## Information shown
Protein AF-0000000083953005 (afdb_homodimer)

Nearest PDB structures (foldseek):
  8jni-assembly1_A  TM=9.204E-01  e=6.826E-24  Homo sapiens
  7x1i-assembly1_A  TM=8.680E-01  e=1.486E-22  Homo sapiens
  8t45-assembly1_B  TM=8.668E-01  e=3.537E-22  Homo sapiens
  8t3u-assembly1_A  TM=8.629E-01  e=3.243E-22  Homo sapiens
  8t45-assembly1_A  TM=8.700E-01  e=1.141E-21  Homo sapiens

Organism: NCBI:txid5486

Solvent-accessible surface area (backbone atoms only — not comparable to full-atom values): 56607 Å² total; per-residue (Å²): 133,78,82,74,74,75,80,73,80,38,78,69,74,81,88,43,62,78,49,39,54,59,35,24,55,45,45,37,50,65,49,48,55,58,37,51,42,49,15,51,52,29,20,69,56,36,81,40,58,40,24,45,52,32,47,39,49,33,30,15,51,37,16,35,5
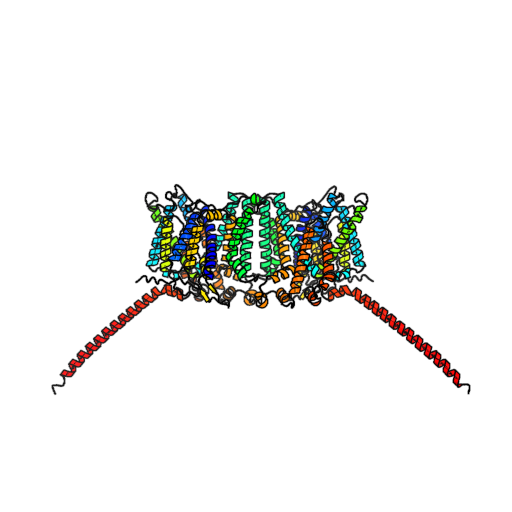0,38,18,71,68,36,58,52,30,58,51,40,41,23,72,46,70,66,55,44,52,41,53,28,39,50,40,64,63,32,53,82,72,66,51,54,61,62,39,44,49,20,42,19,24,39,48,22,18,52,51,28,42,50,35,38,73,64,60,51,62,56,60,51,70,47,61,47,41,59,47,52,44,25,46,53,53,30,51,28,52,48,28,43,51,51,21,51,48,53,48,54,47,33,41,72,72,69,31,64,39,29,19,27,42,29,51,34,48,18,50,50,40,32,53,50,41,51,44,27,42,42,44,32,72,74,39,62,50,44,51,71,67,60,19,48,45,32,51,69,43,33,58,60,50,47,52,56,47,57,40,49,52,56,68,72,48,76,74,43,64,75,43,70,69,63,48,39,74,68,69,60,57,92,36,59,51,44,66,52,88,85,26,76,60,56,52,47,52,69,58,56,67,71,86,55,36,55,65,66,53,59,62,59,24,44,65,58,10,53,38,50,43,48,39,47,56,47,42,34,48,48,12,45,47,54,44,58,33,77,86,50,64,72,84,73,75,85,36,61,51,59,35,44,32,49,44,14,51,49,23,27,51,20,16,40,42,64,30,65,55,60,36,36,29,58,76,54,5,34,48,48,39,56,50,34,47,40,63,40,98,85,71,46,80,66,43,51,67,71,42,26,60,44,33,26,47,31,9,52,50,36,51,54,42,42,34,56,74,47,36,53,56,53,28,54,34,35,48,32,55,41,22,14,47,28,41,39,52,17,54,54,47,45,69,70,30,64,62,52,47,55,55,49,54,73,42,40,26,66,65,44,59,74,65,39,85,80,49,57,64,70,57,47,56,58,63,64,46,84,62,60,66,60,52,52,52,52,52,50,51,44,50,50,52,19,49,50,50,47,56,36,55,76,42,94,58,29,63,45,39,47,51,52,51,50,51,50,26,50,35,58,66,62,50,45,55,74,79,40,57,62,72,60,43,45,69,72,44,40,77,79,58,49,68,68,60,47,40,64,57,38,44,66,55,49,51,48,45,45,47,47,45,48,49,47,44,52,47,47,51,49,50,46,48,52,49,48,53,50,51,52,54,50,52,55,55,53,57,63,60,61,71,66,65,68,70,79,116,133,78,82,74,73,76,81,74,79,37,78,69,72,81,87,44,62,77,47,40,54,59,35,23,54,47,46,35,50,64,49,46,54,56,34,51,42,48,16,52,52,31,19,70,55,36,80,39,58,40,23,47,52,32,47,38,48,31,30,14,52,37,16,34,50,38,19,72,66,38,58,50,31,57,50,42,40,21,72,45,69,67,56,45,51,42,53,28,39,50,40,63,63,32,53,80,73,68,51,54,61,61,40,44,49,20,42,20,23,40,47,21,17,50,50,29,43,50,34,40,74,63,60,53,62,57,60,49,70,49,62,45,40,61,48,52,44,24,47,54,54,29,52,28,52,46,28,42,51,51,21,52,49,54,48,54,48,35,41,73,71,68,31,63,40,29,21,28,41,30,51,34,48,18,49,51,40,32,53,51,40,51,43,28,43,42,43,31,71,72,40,61,50,45,52,70,67,60,18,50,46,32,51,71,42,33,58,58,50,46,51,54,47,57,41,50,53,56,67,73,50,75,75,43,65,76,42,71,70,62,48,38,74,69,68,59,58,92,34,59,55,43,66,53,86,85,26,76,60,56,50,49,51,68,59,56,67,71,85,54,34,56,66,67,52,56,61,59,22,43,66,57,11,52,38,49,40,49,38,47,55,47,41,33,49,50,14,46,48,54,45,58,33,78,86,50,64,71,84,73,76,85,37,63,51,59,35,44,31,49,47,15,52,50,23,28,49,21,16,40,40,62,32,64,54,58,36,37,29,57,76,55,4,35,49,47,40,57,50,34,48,38,65,40,99,84,71,44,81,66,43,52,67,72,42,27,60,43,32,26,49,31,8,50,50,36,52,55,42,43,33,56,74,47,35,53,55,54,28,54,33,35,47,33,55,41,24,14,49,28,42,38,53,18,54,54,48,44,69,70,29,62,64,49,46,53,55,49,54,73,41,39,27,67,65,45,58,73,68,38,83,80,48,58,64,69,58,47,56,58,64,64,45,86,63,61,65,60,52,51,50,52,50,50,51,41,51,50,52,17,50,50,51,48,56,35,54,76,42,93,58,30,62,45,42,46,52,51,52,49,52,50,25,50,36,59,66,61,48,44,55,72,78,40,57,63,73,59,44,46,69,73,45,39,77,80,60,50,68,66,60,47,40,65,57,38,44,64,55,49,50,46,45,48,47,46,46,50,47,46,46,50,47,48,52,49,49,48,50,52,50,49,54,52,51,51,53,51,54,54,54,53,57,61,59,60,68,65,68,69,66,82,113

Structure (mmCIF, N/CA/C/O backbone):
data_AF-0000000083953005-model_v1
#
loop_
_entity.id
_entity.type
_entity.pdbx_description
1 polymer 'Boron transporter 1'
#
loop_
_atom_site.group_PDB
_atom_site.id
_atom_site.type_symbol
_atom_site.label_atom_id
_atom_site.label_alt_id
_atom_site.label_comp_id
_atom_site.label_asym_id
_atom_site.label_entity_id
_atom_site.label_seq_id
_atom_site.pdbx_PDB_ins_code
_atom_site.Cartn_x
_atom_site.Cartn_y
_atom_site.Cartn_z
_atom_site.occupancy
_atom_site.B_iso_or_equiv
_atom_site.auth_seq_id
_atom_site.auth_comp_id
_atom_site.auth_asym_id
_atom_site.auth_atom_id
_atom_site.pdbx_PDB_model_num
ATOM 1 N N . MET A 1 1 ? -15.172 48.188 31.516 1 21.55 1 MET A N 1
ATOM 2 C CA . MET A 1 1 ? -15.672 46.938 31 1 21.55 1 MET A CA 1
ATOM 3 C C . MET A 1 1 ? -14.859 45.75 31.547 1 21.55 1 MET A C 1
ATOM 5 O O . MET A 1 1 ? -13.641 45.719 31.375 1 21.55 1 MET A O 1
ATOM 9 N N . GLY A 1 2 ? -15.188 45.188 32.656 1 24.28 2 GLY A N 1
ATOM 10 C CA . GLY A 1 2 ? -14.484 44.281 33.531 1 24.28 2 GLY A CA 1
ATOM 11 C C . GLY A 1 2 ? -14.141 42.969 32.875 1 24.28 2 GLY A C 1
ATOM 12 O O . GLY A 1 2 ? -14.891 42.469 32.031 1 24.28 2 GLY A O 1
ATOM 13 N N . LEU A 1 3 ? -12.906 42.719 32.562 1 29.59 3 LEU A N 1
ATOM 14 C CA . LEU A 1 3 ? -12.312 41.438 32.188 1 29.59 3 LEU A CA 1
ATOM 15 C C . LEU A 1 3 ? -12.953 40.281 33 1 29.59 3 LEU A C 1
ATOM 17 O O . LEU A 1 3 ? -12.688 40.156 34.188 1 29.59 3 LEU A O 1
ATOM 21 N N . SER A 1 4 ? -14.227 40.188 32.969 1 30.16 4 SER A N 1
ATOM 22 C CA . SER A 1 4 ? -14.828 39.125 33.75 1 30.16 4 SER A CA 1
ATOM 23 C C . SER A 1 4 ? -14.219 37.781 33.406 1 30.16 4 SER A C 1
ATOM 25 O O . SER A 1 4 ? -14.336 37.312 32.281 1 30.16 4 SER A O 1
ATOM 27 N N . PHE A 1 5 ? -13.039 37.5 33.938 1 34.03 5 PHE A N 1
ATOM 28 C CA . PHE A 1 5 ? -12.391 36.188 33.969 1 34.03 5 PHE A CA 1
ATOM 29 C C . PHE A 1 5 ? -13.344 35.156 34.531 1 34.03 5 PHE A C 1
ATOM 31 O O . PHE A 1 5 ? -13.602 35.125 35.75 1 34.03 5 PHE A O 1
ATOM 38 N N . ARG A 1 6 ? -14.445 34.906 33.969 1 34.66 6 ARG A N 1
ATOM 39 C CA . ARG A 1 6 ? -15.172 33.781 34.531 1 34.66 6 ARG A CA 1
ATOM 40 C C . ARG A 1 6 ? -14.281 32.562 34.656 1 34.66 6 ARG A C 1
ATOM 42 O O . ARG A 1 6 ? -13.695 32.094 33.656 1 34.66 6 ARG A O 1
ATOM 49 N N . HIS A 1 7 ? -13.68 32.25 35.844 1 35.28 7 HIS A N 1
ATOM 50 C CA . HIS A 1 7 ? -12.914 31.078 36.281 1 35.28 7 HIS A CA 1
ATOM 51 C C . HIS A 1 7 ? -13.656 29.781 35.969 1 35.28 7 HIS A C 1
ATOM 53 O O . HIS A 1 7 ? -14.633 29.453 36.625 1 35.28 7 HIS A O 1
ATOM 59 N N . VAL A 1 8 ? -13.961 29.406 34.844 1 40.78 8 VAL A N 1
ATOM 60 C CA . VAL A 1 8 ? -14.625 28.141 34.562 1 40.78 8 VAL A CA 1
ATOM 61 C C . VAL A 1 8 ? -13.75 26.969 35 1 40.78 8 VAL A C 1
ATOM 63 O O . VAL A 1 8 ? -12.555 26.922 34.688 1 40.78 8 VAL A O 1
ATOM 66 N N . ASN A 1 9 ? -14.125 26.312 36.125 1 39.69 9 ASN A N 1
ATOM 67 C CA . ASN A 1 9 ? -13.539 25.188 36.844 1 39.69 9 ASN A CA 1
ATOM 68 C C . ASN A 1 9 ? -13.375 23.969 35.906 1 39.69 9 ASN A C 1
ATOM 70 O O . ASN A 1 9 ? -14.359 23.375 35.5 1 39.69 9 ASN A O 1
ATOM 74 N N . TYR A 1 10 ? -12.547 24 35.031 1 48.97 10 TYR A N 1
ATOM 75 C CA . TYR A 1 10 ? -12.227 22.859 34.188 1 48.97 10 TYR A CA 1
ATOM 76 C C . TYR A 1 10 ? -11.656 21.719 35 1 48.97 10 TYR A C 1
ATOM 78 O O . TYR A 1 10 ? -11.211 20.703 34.469 1 48.97 10 TYR A O 1
ATOM 86 N N . PHE A 1 11 ? -11.555 21.781 36.5 1 44.38 11 PHE A N 1
ATOM 87 C CA . PHE A 1 11 ? -10.945 20.688 37.25 1 44.38 11 PHE A CA 1
ATOM 88 C C . PHE A 1 11 ? -11.969 19.578 37.531 1 44.38 11 PHE A C 1
ATOM 90 O O . PHE A 1 11 ? -12.586 19.562 38.594 1 44.38 11 PHE A O 1
ATOM 97 N N . GLY A 1 12 ? -12.906 19.25 36.875 1 42.03 12 GLY A N 1
ATOM 98 C CA . GLY A 1 12 ? -13.891 18.234 37.25 1 42.03 12 GLY A CA 1
ATOM 99 C C . GLY A 1 12 ? -13.281 16.875 37.5 1 42.03 12 GLY A C 1
ATOM 100 O O . GLY A 1 12 ? -12.602 16.328 36.625 1 42.03 12 GLY A O 1
ATOM 101 N N . TYR A 1 13 ? -13.18 16.234 38.781 1 38.16 13 TYR A N 1
ATOM 102 C CA . TYR A 1 13 ? -12.586 15.07 39.438 1 38.16 13 TYR A CA 1
ATOM 103 C C . TYR A 1 13 ? -13.078 13.781 38.781 1 38.16 13 TYR A C 1
ATOM 105 O O . TYR A 1 13 ? -12.32 12.82 38.625 1 38.16 13 TYR A O 1
ATOM 113 N N . GLY A 1 14 ? -14.398 13.219 38.906 1 38.72 14 GLY A N 1
ATOM 114 C CA . GLY A 1 14 ? -14.891 11.859 39.031 1 38.72 14 GLY A CA 1
ATOM 115 C C . GLY A 1 14 ? -14.633 11.023 37.781 1 38.72 14 GLY A C 1
ATOM 116 O O . GLY A 1 14 ? -14.086 9.922 37.875 1 38.72 14 GLY A O 1
ATOM 117 N N . ARG A 1 15 ? -15.539 11.094 36.781 1 42.78 15 ARG A N 1
ATOM 118 C CA . ARG A 1 15 ? -15.578 10.336 35.531 1 42.78 15 ARG A CA 1
ATOM 119 C C . ARG A 1 15 ? -14.32 10.586 34.688 1 42.78 15 ARG A C 1
ATOM 121 O O . ARG A 1 15 ? -14.219 10.125 33.562 1 42.78 15 ARG A O 1
ATOM 128 N N . LEU A 1 16 ? -13.484 11.531 34.969 1 47.09 16 LEU A N 1
ATOM 129 C CA . LEU A 1 16 ? -12.234 12.172 34.594 1 47.09 16 LEU A CA 1
ATOM 130 C C . LEU A 1 16 ? -11.211 11.148 34.125 1 47.09 16 LEU A C 1
ATOM 132 O O . LEU A 1 16 ? -10.477 11.391 33.188 1 47.09 16 LEU A O 1
ATOM 136 N N . GLN A 1 17 ? -10.938 10.062 35.062 1 52.16 17 GLN A N 1
ATOM 137 C CA . GLN A 1 17 ? -9.719 9.273 35.156 1 52.16 17 GLN A CA 1
ATOM 138 C C . GLN A 1 17 ? -9.57 8.352 33.969 1 52.16 17 GLN A C 1
ATOM 140 O O . GLN A 1 17 ? -8.477 8.203 33.406 1 52.16 17 GLN A O 1
ATOM 145 N N . LEU A 1 18 ? -10.758 7.887 33.594 1 56.72 18 LEU A N 1
ATOM 146 C CA . LEU A 1 18 ? -10.508 6.707 32.75 1 56.72 18 LEU A CA 1
ATOM 147 C C . LEU A 1 18 ? -10.172 7.105 31.328 1 56.72 18 LEU A C 1
ATOM 149 O O . LEU A 1 18 ? -9.383 6.43 30.656 1 56.72 18 LEU A O 1
ATOM 153 N N . GLN A 1 19 ? -10.664 8.352 31 1 71.12 19 GLN A N 1
ATOM 154 C CA . GLN A 1 19 ? -10.422 8.695 29.594 1 71.12 19 GLN A CA 1
ATOM 155 C C . GLN A 1 19 ? -9.258 9.672 29.469 1 71.12 19 GLN A C 1
ATOM 157 O O . GLN A 1 19 ? -8.672 9.805 28.391 1 71.12 19 GLN A O 1
ATOM 162 N N . VAL A 1 20 ? -8.797 10.227 30.641 1 76.69 20 VAL A N 1
ATOM 163 C CA . VAL A 1 20 ? -7.809 11.297 30.609 1 76.69 20 VAL A CA 1
ATOM 164 C C . VAL A 1 20 ? -6.434 10.727 30.281 1 76.69 20 VAL A C 1
ATOM 166 O O . VAL A 1 20 ? -5.688 11.312 29.484 1 76.69 20 VAL A O 1
ATOM 169 N N . ILE A 1 21 ? -6.191 9.602 30.734 1 77.88 21 ILE A N 1
ATOM 170 C CA . ILE A 1 21 ? -4.859 9.031 30.547 1 77.88 21 ILE A CA 1
ATOM 171 C C . ILE A 1 21 ? -4.684 8.594 29.094 1 77.88 21 ILE A C 1
ATOM 173 O O . ILE A 1 21 ? -3.717 8.984 28.438 1 77.88 21 ILE A O 1
ATOM 177 N N . PRO A 1 22 ? -5.648 7.895 28.641 1 77.06 22 PRO A N 1
ATOM 178 C CA . PRO A 1 22 ? -5.477 7.512 27.234 1 77.06 22 PRO A CA 1
ATOM 179 C C . PRO A 1 22 ? -5.48 8.711 26.297 1 77.06 22 PRO A C 1
ATOM 181 O O . PRO A 1 22 ? -4.754 8.719 25.297 1 77.06 22 PRO A O 1
ATOM 184 N N . SER A 1 23 ? -6.25 9.648 26.656 1 81.25 23 SER A N 1
ATOM 185 C CA . SER A 1 23 ? -6.297 10.828 25.797 1 81.25 23 SER A CA 1
ATOM 186 C C . SER A 1 23 ? -4.988 11.609 25.859 1 81.25 23 SER A C 1
ATOM 188 O O . SER A 1 23 ? -4.512 12.117 24.844 1 81.25 23 SER A O 1
ATOM 190 N N . THR A 1 24 ? -4.395 11.641 27.047 1 85.31 24 THR A N 1
ATOM 191 C CA . THR A 1 24 ? -3.133 12.359 27.203 1 85.31 24 THR A CA 1
ATOM 192 C C . THR A 1 24 ? -2.02 11.68 26.422 1 85.31 24 THR A C 1
ATOM 194 O O . THR A 1 24 ? -1.253 12.352 25.719 1 85.31 24 THR A O 1
ATOM 197 N N . THR A 1 25 ? -1.969 10.445 26.5 1 82.25 25 THR A N 1
ATOM 198 C CA . THR A 1 25 ? -0.928 9.719 25.781 1 82.25 25 THR A CA 1
ATOM 199 C C . THR A 1 25 ? -1.14 9.812 24.281 1 82.25 25 THR A C 1
ATOM 201 O O . THR A 1 25 ? -0.18 9.977 23.516 1 82.25 25 THR A O 1
ATOM 204 N N . PHE A 1 26 ? -2.316 9.789 23.938 1 82.75 26 PHE A N 1
ATOM 205 C CA . PHE A 1 26 ? -2.65 9.875 22.516 1 82.75 26 PHE A CA 1
ATOM 206 C C . PHE A 1 26 ? -2.254 11.234 21.953 1 82.75 26 PHE A C 1
ATOM 208 O O . PHE A 1 26 ? -1.59 11.312 20.922 1 82.75 26 PHE A O 1
ATOM 215 N N . ILE A 1 27 ? -2.602 12.172 22.656 1 84.88 27 ILE A N 1
ATOM 216 C CA . ILE A 1 27 ? -2.332 13.516 22.172 1 84.88 27 ILE A CA 1
ATOM 217 C C . ILE A 1 27 ? -0.833 13.805 22.234 1 84.88 27 ILE A C 1
ATOM 219 O O . ILE A 1 27 ? -0.284 14.484 21.375 1 84.88 27 ILE A O 1
ATOM 223 N N . PHE A 1 28 ? -0.193 13.328 23.25 1 88.31 28 PHE A N 1
ATOM 224 C CA . PHE A 1 28 ? 1.25 13.492 23.375 1 88.31 28 PHE A CA 1
ATOM 225 C C . PHE A 1 28 ? 1.967 12.977 22.141 1 88.31 28 PHE A C 1
ATOM 227 O O . PHE A 1 28 ? 2.77 13.695 21.531 1 88.31 28 PHE A O 1
ATOM 234 N N . PHE A 1 29 ? 1.573 11.828 21.719 1 85.88 29 PHE A N 1
ATOM 235 C CA . PHE A 1 29 ? 2.254 11.234 20.578 1 85.88 29 PHE A CA 1
ATOM 236 C C . PHE A 1 29 ? 1.819 11.898 19.281 1 85.88 29 PHE A C 1
ATOM 238 O O . PHE A 1 29 ? 2.623 12.062 18.359 1 85.88 29 PHE A O 1
ATOM 245 N N . THR A 1 30 ? 0.603 12.219 19.25 1 83.56 30 THR A N 1
ATOM 246 C CA . THR A 1 30 ? 0.082 12.859 18.062 1 83.56 30 THR A CA 1
ATOM 247 C C . THR A 1 30 ? 0.741 14.219 17.844 1 83.56 30 THR A C 1
ATOM 249 O O . THR A 1 30 ? 0.888 14.672 16.703 1 83.56 30 THR A O 1
ATOM 252 N N . ASN A 1 31 ? 1.174 14.781 18.906 1 87.62 31 ASN A N 1
ATOM 253 C CA . ASN A 1 31 ? 1.849 16.078 18.812 1 87.62 31 ASN A CA 1
ATOM 254 C C . ASN A 1 31 ? 3.354 15.906 18.625 1 87.62 31 ASN A C 1
ATOM 256 O O . ASN A 1 31 ? 3.979 16.672 17.891 1 87.62 31 ASN A O 1
ATOM 260 N N . LEU A 1 32 ? 3.863 15 19.25 1 88.06 32 LEU A N 1
ATOM 261 C CA . LEU A 1 32 ? 5.309 14.805 19.266 1 88.06 32 LEU A CA 1
ATOM 262 C C . LEU A 1 32 ? 5.82 14.398 17.891 1 88.06 32 LEU A C 1
ATOM 264 O O . LEU A 1 32 ? 6.844 14.914 17.422 1 88.06 32 LEU A O 1
ATOM 268 N N . LEU A 1 33 ? 5.113 13.586 17.219 1 87.56 33 LEU A N 1
ATOM 269 C CA . LEU A 1 33 ? 5.613 12.992 15.977 1 87.56 33 LEU A CA 1
ATOM 270 C C . LEU A 1 33 ? 5.711 14.039 14.875 1 87.56 33 LEU A C 1
ATOM 272 O O . LEU A 1 33 ? 6.773 14.234 14.289 1 87.56 33 LEU A O 1
ATOM 276 N N . PRO A 1 34 ? 4.656 14.75 14.711 1 87.19 34 PRO A N 1
ATOM 277 C CA . PRO A 1 34 ? 4.812 15.812 13.711 1 87.19 34 PRO A CA 1
ATOM 278 C C . PRO A 1 34 ? 5.832 16.875 14.141 1 87.19 34 PRO A C 1
ATOM 280 O O . PRO A 1 34 ? 6.52 17.438 13.289 1 87.19 34 PRO A O 1
ATOM 283 N N . ALA A 1 35 ? 5.918 17.125 15.375 1 90 35 ALA A N 1
ATOM 284 C CA . ALA A 1 35 ? 6.863 18.109 15.883 1 90 35 ALA A CA 1
ATOM 285 C C . ALA A 1 35 ? 8.297 17.734 15.531 1 90 35 ALA A C 1
ATOM 287 O O . ALA A 1 35 ? 9.078 18.578 15.078 1 90 35 ALA A O 1
ATOM 288 N N . ILE A 1 36 ? 8.609 16.516 15.711 1 90 36 ILE A N 1
ATOM 289 C CA . ILE A 1 36 ? 9.977 16.094 15.43 1 90 36 ILE A CA 1
ATOM 290 C C . ILE A 1 36 ? 10.227 16.109 13.922 1 90 36 ILE A C 1
ATOM 292 O O . ILE A 1 36 ? 11.336 16.375 13.469 1 90 36 ILE A O 1
ATOM 296 N N . ALA A 1 37 ? 9.219 15.82 13.203 1 88.69 37 ALA A N 1
ATOM 297 C CA . ALA A 1 37 ? 9.352 15.867 11.75 1 88.69 37 ALA A CA 1
ATOM 298 C C . ALA A 1 37 ? 9.625 17.281 11.273 1 88.69 37 ALA A C 1
ATOM 300 O O . ALA A 1 37 ? 10.484 17.5 10.414 1 88.69 37 ALA A O 1
ATOM 301 N N . PHE A 1 38 ? 8.961 18.219 11.812 1 89.12 38 PHE A N 1
ATOM 302 C CA . PHE A 1 38 ? 9.172 19.609 11.438 1 89.12 38 PHE A CA 1
ATOM 303 C C . PHE A 1 38 ? 10.516 20.109 11.953 1 89.12 38 PHE A C 1
ATOM 305 O O . PHE A 1 38 ? 11.141 20.984 11.336 1 89.12 38 PHE A O 1
ATOM 312 N N . ALA A 1 39 ? 10.891 19.578 13.07 1 90.62 39 ALA A N 1
ATOM 313 C CA . ALA A 1 39 ? 12.211 19.922 13.586 1 90.62 39 ALA A CA 1
ATOM 314 C C . ALA A 1 39 ? 13.312 19.547 12.602 1 90.62 39 ALA A C 1
ATOM 316 O O . ALA A 1 39 ? 14.258 20.312 12.398 1 90.62 39 ALA A O 1
ATOM 317 N N . GLN A 1 40 ? 13.141 18.406 12.039 1 89.25 40 GLN A N 1
ATOM 318 C CA . GLN A 1 40 ? 14.117 17.969 11.047 1 89.25 40 GLN A CA 1
ATOM 319 C C . GLN A 1 40 ? 14.102 18.875 9.82 1 89.25 40 GLN A C 1
ATOM 321 O O . GLN A 1 40 ? 15.156 19.188 9.266 1 89.25 40 GLN A O 1
ATOM 326 N N . ASP A 1 41 ? 12.992 19.219 9.469 1 86.88 41 ASP A N 1
ATOM 327 C CA . ASP A 1 41 ? 12.852 20.094 8.312 1 86.88 41 ASP A CA 1
ATOM 328 C C . ASP A 1 41 ? 13.508 21.453 8.562 1 86.88 41 ASP A C 1
ATOM 330 O O . ASP A 1 41 ? 14.258 21.953 7.723 1 86.88 41 ASP A O 1
ATOM 334 N N . MET A 1 42 ? 13.281 22.016 9.695 1 89.25 42 MET A N 1
ATOM 335 C CA . MET A 1 42 ? 13.859 23.312 10.047 1 89.25 42 MET A CA 1
ATOM 336 C C . MET A 1 42 ? 15.367 23.188 10.234 1 89.25 42 MET A C 1
ATOM 338 O O . MET A 1 42 ? 16.109 24.109 9.875 1 89.25 42 MET A O 1
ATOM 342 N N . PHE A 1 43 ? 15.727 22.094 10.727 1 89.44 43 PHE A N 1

## Work required
Please give an exact copy of the entries above, from the line with "ATOM 149 O O" down to the line with "ATOM 157 O O", inclusive, and nothing else.

## Written response
ATOM 149 O O . LEU A 1 18 ? -9.383 6.43 30.656 1 56.72 18 LEU A O 1
ATOM 153 N N . GLN A 1 19 ? -10.664 8.352 31 1 71.12 19 GLN A N 1
ATOM 154 C CA . GLN A 1 19 ? -10.422 8.695 29.594 1 71.12 19 GLN A CA 1
ATOM 155 C C . GLN A 1 19 ? -9.258 9.672 29.469 1 71.12 19 GLN A C 1
ATOM 157 O O . GLN A 1 19 ? -8.672 9.805 28.391 1 71.12 19 GLN A O 1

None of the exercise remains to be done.